= Darius Kaleb =

American actor

Darius Kaleb is an American actor and musician that achieved recognition through his role in the Netflix original Luke Cage, as well as playing parts in multiple shows on Broadway. Kaleb also featured in a Japanese live show tour as a fictional Michael Jackson.

He and his siblings formed the band, The Brothers Harris, with Kaleb himself acting as the drummer. They were all home-schooled.

== Acting career ==
=== Netflix Original - Luke Cage ===
Kaleb plays the character “Lonnie Wilson” in the Netflix original series Luke Cage. The character depicts the struggles of black youth in modern American society, and deals with social issues pertinent to that culture. His role as Lonnie Wilson addresses issues surrounding police brutality towards young African Americans.

Lonnie Wilson is a kid from Harlem, where the show is located. He meets Luke Cage, the main character, who looks out for him on the streets. Lonnie is taken into custody for questioning about Luke Cage, and is given a brutal beating by one of the police officers. This leads to a leak of the abusive treatment to the media by corrupt politicians—for their own benefit. In this role, he is a supporter of Luke's whom he knows is innocent of the crimes he has allegedly committed.
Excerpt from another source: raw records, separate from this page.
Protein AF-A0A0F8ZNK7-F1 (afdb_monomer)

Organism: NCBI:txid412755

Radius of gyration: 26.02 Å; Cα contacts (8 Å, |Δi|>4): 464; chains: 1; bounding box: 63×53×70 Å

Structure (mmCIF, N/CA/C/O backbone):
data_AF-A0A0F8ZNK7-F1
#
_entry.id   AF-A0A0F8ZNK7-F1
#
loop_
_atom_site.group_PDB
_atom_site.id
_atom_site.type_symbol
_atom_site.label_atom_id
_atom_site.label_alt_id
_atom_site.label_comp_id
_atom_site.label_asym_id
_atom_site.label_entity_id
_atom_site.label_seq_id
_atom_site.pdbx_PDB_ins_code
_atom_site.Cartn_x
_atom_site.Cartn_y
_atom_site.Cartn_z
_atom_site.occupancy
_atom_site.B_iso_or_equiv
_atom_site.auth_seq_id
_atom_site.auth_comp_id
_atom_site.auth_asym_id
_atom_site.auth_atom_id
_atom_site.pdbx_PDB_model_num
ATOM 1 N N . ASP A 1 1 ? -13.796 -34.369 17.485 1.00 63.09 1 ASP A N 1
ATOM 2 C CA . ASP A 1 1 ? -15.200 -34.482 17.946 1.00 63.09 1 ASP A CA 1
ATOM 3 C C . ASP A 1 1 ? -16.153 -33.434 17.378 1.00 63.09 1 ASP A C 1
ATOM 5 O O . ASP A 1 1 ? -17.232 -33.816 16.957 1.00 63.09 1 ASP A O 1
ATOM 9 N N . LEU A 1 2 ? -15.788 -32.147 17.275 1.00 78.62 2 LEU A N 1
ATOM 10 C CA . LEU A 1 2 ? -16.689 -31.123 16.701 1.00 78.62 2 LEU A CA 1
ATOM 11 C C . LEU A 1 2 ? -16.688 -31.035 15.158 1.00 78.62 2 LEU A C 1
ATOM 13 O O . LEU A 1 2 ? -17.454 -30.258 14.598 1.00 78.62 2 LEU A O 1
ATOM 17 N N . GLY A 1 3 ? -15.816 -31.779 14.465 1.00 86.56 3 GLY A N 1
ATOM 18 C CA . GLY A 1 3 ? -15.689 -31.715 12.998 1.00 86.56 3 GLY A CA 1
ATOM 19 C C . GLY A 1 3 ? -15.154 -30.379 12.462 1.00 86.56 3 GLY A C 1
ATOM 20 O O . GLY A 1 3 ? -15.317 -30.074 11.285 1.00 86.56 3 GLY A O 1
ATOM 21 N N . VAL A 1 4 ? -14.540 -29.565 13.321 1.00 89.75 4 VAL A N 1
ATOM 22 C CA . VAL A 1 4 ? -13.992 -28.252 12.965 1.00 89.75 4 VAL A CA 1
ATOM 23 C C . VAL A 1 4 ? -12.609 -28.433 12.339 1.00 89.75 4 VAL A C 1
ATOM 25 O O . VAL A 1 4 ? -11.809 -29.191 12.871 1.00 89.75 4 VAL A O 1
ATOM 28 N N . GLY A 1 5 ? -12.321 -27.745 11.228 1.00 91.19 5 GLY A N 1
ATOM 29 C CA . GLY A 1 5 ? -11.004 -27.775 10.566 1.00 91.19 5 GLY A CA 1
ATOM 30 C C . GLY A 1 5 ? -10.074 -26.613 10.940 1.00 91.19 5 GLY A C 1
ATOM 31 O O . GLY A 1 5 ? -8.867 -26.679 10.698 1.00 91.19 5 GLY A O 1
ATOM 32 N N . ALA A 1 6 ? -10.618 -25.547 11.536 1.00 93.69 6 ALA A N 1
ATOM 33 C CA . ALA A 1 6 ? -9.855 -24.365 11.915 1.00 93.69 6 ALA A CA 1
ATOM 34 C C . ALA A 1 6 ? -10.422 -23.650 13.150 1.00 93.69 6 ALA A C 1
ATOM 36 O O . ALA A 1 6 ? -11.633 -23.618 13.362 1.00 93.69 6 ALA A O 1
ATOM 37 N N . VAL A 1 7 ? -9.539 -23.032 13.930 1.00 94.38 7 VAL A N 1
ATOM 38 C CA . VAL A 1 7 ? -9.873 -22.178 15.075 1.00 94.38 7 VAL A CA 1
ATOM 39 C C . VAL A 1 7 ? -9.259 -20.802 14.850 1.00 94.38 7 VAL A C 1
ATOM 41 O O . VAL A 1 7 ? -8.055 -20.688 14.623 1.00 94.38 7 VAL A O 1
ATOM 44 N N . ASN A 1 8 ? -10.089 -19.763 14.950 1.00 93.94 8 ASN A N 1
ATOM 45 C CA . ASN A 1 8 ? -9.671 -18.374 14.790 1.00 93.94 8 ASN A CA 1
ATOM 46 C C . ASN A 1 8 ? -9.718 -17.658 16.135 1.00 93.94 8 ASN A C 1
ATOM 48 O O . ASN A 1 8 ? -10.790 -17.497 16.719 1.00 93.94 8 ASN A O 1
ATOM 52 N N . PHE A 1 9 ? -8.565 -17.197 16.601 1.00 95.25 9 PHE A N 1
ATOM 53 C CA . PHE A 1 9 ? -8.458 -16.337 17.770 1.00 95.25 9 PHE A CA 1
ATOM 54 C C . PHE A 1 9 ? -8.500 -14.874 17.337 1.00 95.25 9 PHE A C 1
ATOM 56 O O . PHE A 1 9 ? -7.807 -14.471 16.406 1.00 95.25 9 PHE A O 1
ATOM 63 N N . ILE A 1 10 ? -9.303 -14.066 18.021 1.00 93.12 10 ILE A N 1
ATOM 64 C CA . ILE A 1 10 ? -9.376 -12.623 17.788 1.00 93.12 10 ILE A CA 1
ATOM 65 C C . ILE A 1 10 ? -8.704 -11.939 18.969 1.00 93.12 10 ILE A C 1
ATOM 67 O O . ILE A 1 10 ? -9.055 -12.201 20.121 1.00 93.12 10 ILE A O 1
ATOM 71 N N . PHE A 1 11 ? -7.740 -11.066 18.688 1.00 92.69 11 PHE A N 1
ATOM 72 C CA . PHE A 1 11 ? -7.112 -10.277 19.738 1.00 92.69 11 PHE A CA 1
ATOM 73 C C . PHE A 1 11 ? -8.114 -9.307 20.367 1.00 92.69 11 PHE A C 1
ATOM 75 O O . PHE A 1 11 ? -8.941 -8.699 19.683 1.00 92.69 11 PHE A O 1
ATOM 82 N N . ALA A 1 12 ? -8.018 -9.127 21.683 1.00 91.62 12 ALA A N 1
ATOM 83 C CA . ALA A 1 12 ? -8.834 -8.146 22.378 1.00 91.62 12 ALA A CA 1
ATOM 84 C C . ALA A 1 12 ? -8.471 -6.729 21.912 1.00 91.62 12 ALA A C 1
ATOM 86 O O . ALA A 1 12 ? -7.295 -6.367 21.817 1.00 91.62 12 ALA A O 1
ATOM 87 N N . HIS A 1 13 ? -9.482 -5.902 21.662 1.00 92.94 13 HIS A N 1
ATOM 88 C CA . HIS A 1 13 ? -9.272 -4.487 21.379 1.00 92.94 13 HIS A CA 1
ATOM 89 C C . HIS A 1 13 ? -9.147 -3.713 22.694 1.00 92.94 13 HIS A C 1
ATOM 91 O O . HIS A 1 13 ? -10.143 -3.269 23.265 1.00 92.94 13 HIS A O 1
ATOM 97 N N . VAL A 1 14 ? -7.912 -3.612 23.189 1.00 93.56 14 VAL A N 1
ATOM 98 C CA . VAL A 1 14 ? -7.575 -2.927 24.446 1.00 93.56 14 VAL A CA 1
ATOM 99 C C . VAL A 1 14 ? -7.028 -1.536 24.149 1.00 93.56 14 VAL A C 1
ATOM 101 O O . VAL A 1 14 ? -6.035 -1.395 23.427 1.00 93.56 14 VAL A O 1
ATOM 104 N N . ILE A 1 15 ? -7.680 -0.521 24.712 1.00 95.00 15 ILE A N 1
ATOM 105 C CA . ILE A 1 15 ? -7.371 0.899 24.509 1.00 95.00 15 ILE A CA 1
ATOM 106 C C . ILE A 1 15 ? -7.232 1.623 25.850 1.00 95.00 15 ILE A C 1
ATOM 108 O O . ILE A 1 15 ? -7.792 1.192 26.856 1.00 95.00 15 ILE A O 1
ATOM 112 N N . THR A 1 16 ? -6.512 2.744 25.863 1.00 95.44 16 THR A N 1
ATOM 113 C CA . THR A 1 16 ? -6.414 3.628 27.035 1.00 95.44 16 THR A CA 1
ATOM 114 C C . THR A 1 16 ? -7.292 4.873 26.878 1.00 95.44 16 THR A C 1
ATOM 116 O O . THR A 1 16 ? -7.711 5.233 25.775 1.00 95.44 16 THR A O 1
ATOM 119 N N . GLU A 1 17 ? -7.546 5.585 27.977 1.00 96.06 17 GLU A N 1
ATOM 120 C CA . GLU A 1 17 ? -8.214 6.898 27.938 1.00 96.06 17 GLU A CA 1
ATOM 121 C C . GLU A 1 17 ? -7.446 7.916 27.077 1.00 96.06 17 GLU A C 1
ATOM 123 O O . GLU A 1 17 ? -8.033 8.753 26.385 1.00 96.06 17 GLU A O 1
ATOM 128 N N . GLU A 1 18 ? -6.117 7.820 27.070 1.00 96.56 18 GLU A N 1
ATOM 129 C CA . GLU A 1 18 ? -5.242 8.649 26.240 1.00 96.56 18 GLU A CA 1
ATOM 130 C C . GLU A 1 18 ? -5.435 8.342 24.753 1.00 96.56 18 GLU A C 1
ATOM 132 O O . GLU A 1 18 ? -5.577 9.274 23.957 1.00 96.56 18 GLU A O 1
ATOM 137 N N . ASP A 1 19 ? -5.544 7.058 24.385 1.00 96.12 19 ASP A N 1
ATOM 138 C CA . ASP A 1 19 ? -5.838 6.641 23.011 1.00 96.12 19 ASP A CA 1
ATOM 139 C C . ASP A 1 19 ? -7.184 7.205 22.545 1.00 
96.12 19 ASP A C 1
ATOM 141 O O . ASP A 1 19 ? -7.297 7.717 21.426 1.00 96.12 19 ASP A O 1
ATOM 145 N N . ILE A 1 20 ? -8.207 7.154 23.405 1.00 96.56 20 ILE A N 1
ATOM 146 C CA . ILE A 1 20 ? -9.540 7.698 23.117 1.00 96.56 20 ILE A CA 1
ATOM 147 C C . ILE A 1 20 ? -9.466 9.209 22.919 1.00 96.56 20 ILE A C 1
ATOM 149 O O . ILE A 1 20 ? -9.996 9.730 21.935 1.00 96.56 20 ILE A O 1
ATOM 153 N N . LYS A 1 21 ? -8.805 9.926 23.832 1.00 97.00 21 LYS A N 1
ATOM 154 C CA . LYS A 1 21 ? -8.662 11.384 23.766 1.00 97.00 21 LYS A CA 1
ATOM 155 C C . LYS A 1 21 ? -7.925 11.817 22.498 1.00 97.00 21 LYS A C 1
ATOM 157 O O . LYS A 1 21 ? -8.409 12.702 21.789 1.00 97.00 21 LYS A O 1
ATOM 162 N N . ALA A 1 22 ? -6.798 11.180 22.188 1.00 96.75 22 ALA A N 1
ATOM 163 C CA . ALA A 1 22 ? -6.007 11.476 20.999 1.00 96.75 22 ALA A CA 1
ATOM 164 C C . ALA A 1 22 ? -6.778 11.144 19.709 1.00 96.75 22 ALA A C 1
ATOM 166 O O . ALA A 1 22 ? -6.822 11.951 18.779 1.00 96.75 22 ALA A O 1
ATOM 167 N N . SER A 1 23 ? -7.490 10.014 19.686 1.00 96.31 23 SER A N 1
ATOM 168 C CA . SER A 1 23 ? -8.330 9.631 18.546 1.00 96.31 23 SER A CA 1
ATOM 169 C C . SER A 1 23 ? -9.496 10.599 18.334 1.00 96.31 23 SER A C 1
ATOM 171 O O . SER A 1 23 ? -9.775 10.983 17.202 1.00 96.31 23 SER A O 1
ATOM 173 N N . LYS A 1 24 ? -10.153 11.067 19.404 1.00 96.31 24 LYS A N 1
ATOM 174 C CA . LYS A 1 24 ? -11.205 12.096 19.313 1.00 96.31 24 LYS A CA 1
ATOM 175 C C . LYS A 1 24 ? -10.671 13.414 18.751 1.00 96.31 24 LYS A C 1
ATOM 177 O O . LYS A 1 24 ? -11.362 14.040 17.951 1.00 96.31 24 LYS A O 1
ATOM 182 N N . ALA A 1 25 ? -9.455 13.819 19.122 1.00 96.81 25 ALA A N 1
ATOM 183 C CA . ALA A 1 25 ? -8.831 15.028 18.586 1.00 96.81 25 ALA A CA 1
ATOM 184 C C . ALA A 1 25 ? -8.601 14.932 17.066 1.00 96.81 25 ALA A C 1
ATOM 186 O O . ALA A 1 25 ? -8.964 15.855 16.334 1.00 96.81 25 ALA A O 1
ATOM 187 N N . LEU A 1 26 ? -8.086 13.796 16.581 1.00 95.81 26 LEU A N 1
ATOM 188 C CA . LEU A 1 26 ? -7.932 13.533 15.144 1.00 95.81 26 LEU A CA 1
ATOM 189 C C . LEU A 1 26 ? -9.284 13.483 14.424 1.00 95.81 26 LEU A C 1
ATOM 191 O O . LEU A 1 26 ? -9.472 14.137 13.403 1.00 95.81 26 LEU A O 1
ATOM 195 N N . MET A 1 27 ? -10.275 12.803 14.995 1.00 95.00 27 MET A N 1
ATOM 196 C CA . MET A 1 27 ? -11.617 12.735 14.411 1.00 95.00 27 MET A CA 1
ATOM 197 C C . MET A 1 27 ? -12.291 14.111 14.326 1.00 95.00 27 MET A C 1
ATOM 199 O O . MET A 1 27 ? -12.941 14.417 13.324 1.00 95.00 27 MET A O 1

=== STEPS (Independent Film) ===
In this independent film written by Eddie B. Harris, Kaleb plays "Omar" the son of the main character "Brian". Kaleb's character in the film is a symbol of what his father had lost and what he was striving to regain by taking steps toward redemption.

=== ABC pilot - Delores & Jermaine ===
ABC Network has cast Darius Kaleb as "Jamaal", the younger brother, in Whoopi Goldberg and Jermaine Fowler's new pilot series Delores and Jermaine.

The new pilot is about Jermaine, a young millennial who after being kicked out of his house, moves in with his grandmother Delores, who after quitting her job as a DC cop never leaves her home anymore. The two of them end up needing each other more than they would have thought, as Jermaine is in need of parental guidance, while Delores needs a push to get her back into the world.

=== Broadway performances ===
Kaleb has had a career on Broadway. He played parts in multiple shows, alongside some big celebrities. When he was 11 years old, Kaleb starred in the play A Raisin in the Sun written by Lorraine Hansberry, which also starred LaTanya Richardson and Denzel Washington. He also starred in the hit Broadway musical, Motown the Musical written by Berry Gordy Jr. Kaleb was the youngest actor in the musical, and even played three roles; those of Michael Jackson, Stevie Wonder, and Berry Gordy Jr. himself. However, before performing on Broadway in NYC, Kaleb toured Japan, where he played the role of young Michael Jackson in Thriller Live.

== Music ==
Aside from plays, he also has his foot in the door in the music industry. He started a band, The Brothers Harris, along with his twin brothers who attend Berklee College of Music, with him being the drummer. He also has a love for singing and produces music as well.

== Personal life ==
Darius Kaleb and his family live in Charles County, Maryland. His older twin brothers are also involved in the performing arts—they are both musicians and the three brothers enjoy playing together.

Kaleb supports the Los Angeles Lakers and the Dallas Cowboys.

With all of the success that Kaleb has enjoyed, he received no formal training. His gift comes from being part of a musically and artistically talented family. He has also ventured into writing and is currently working on a short film called "The Audition".

== Awards ==
Kaleb was awarded the Black Essence Hall of Fame/Youth Division recognition.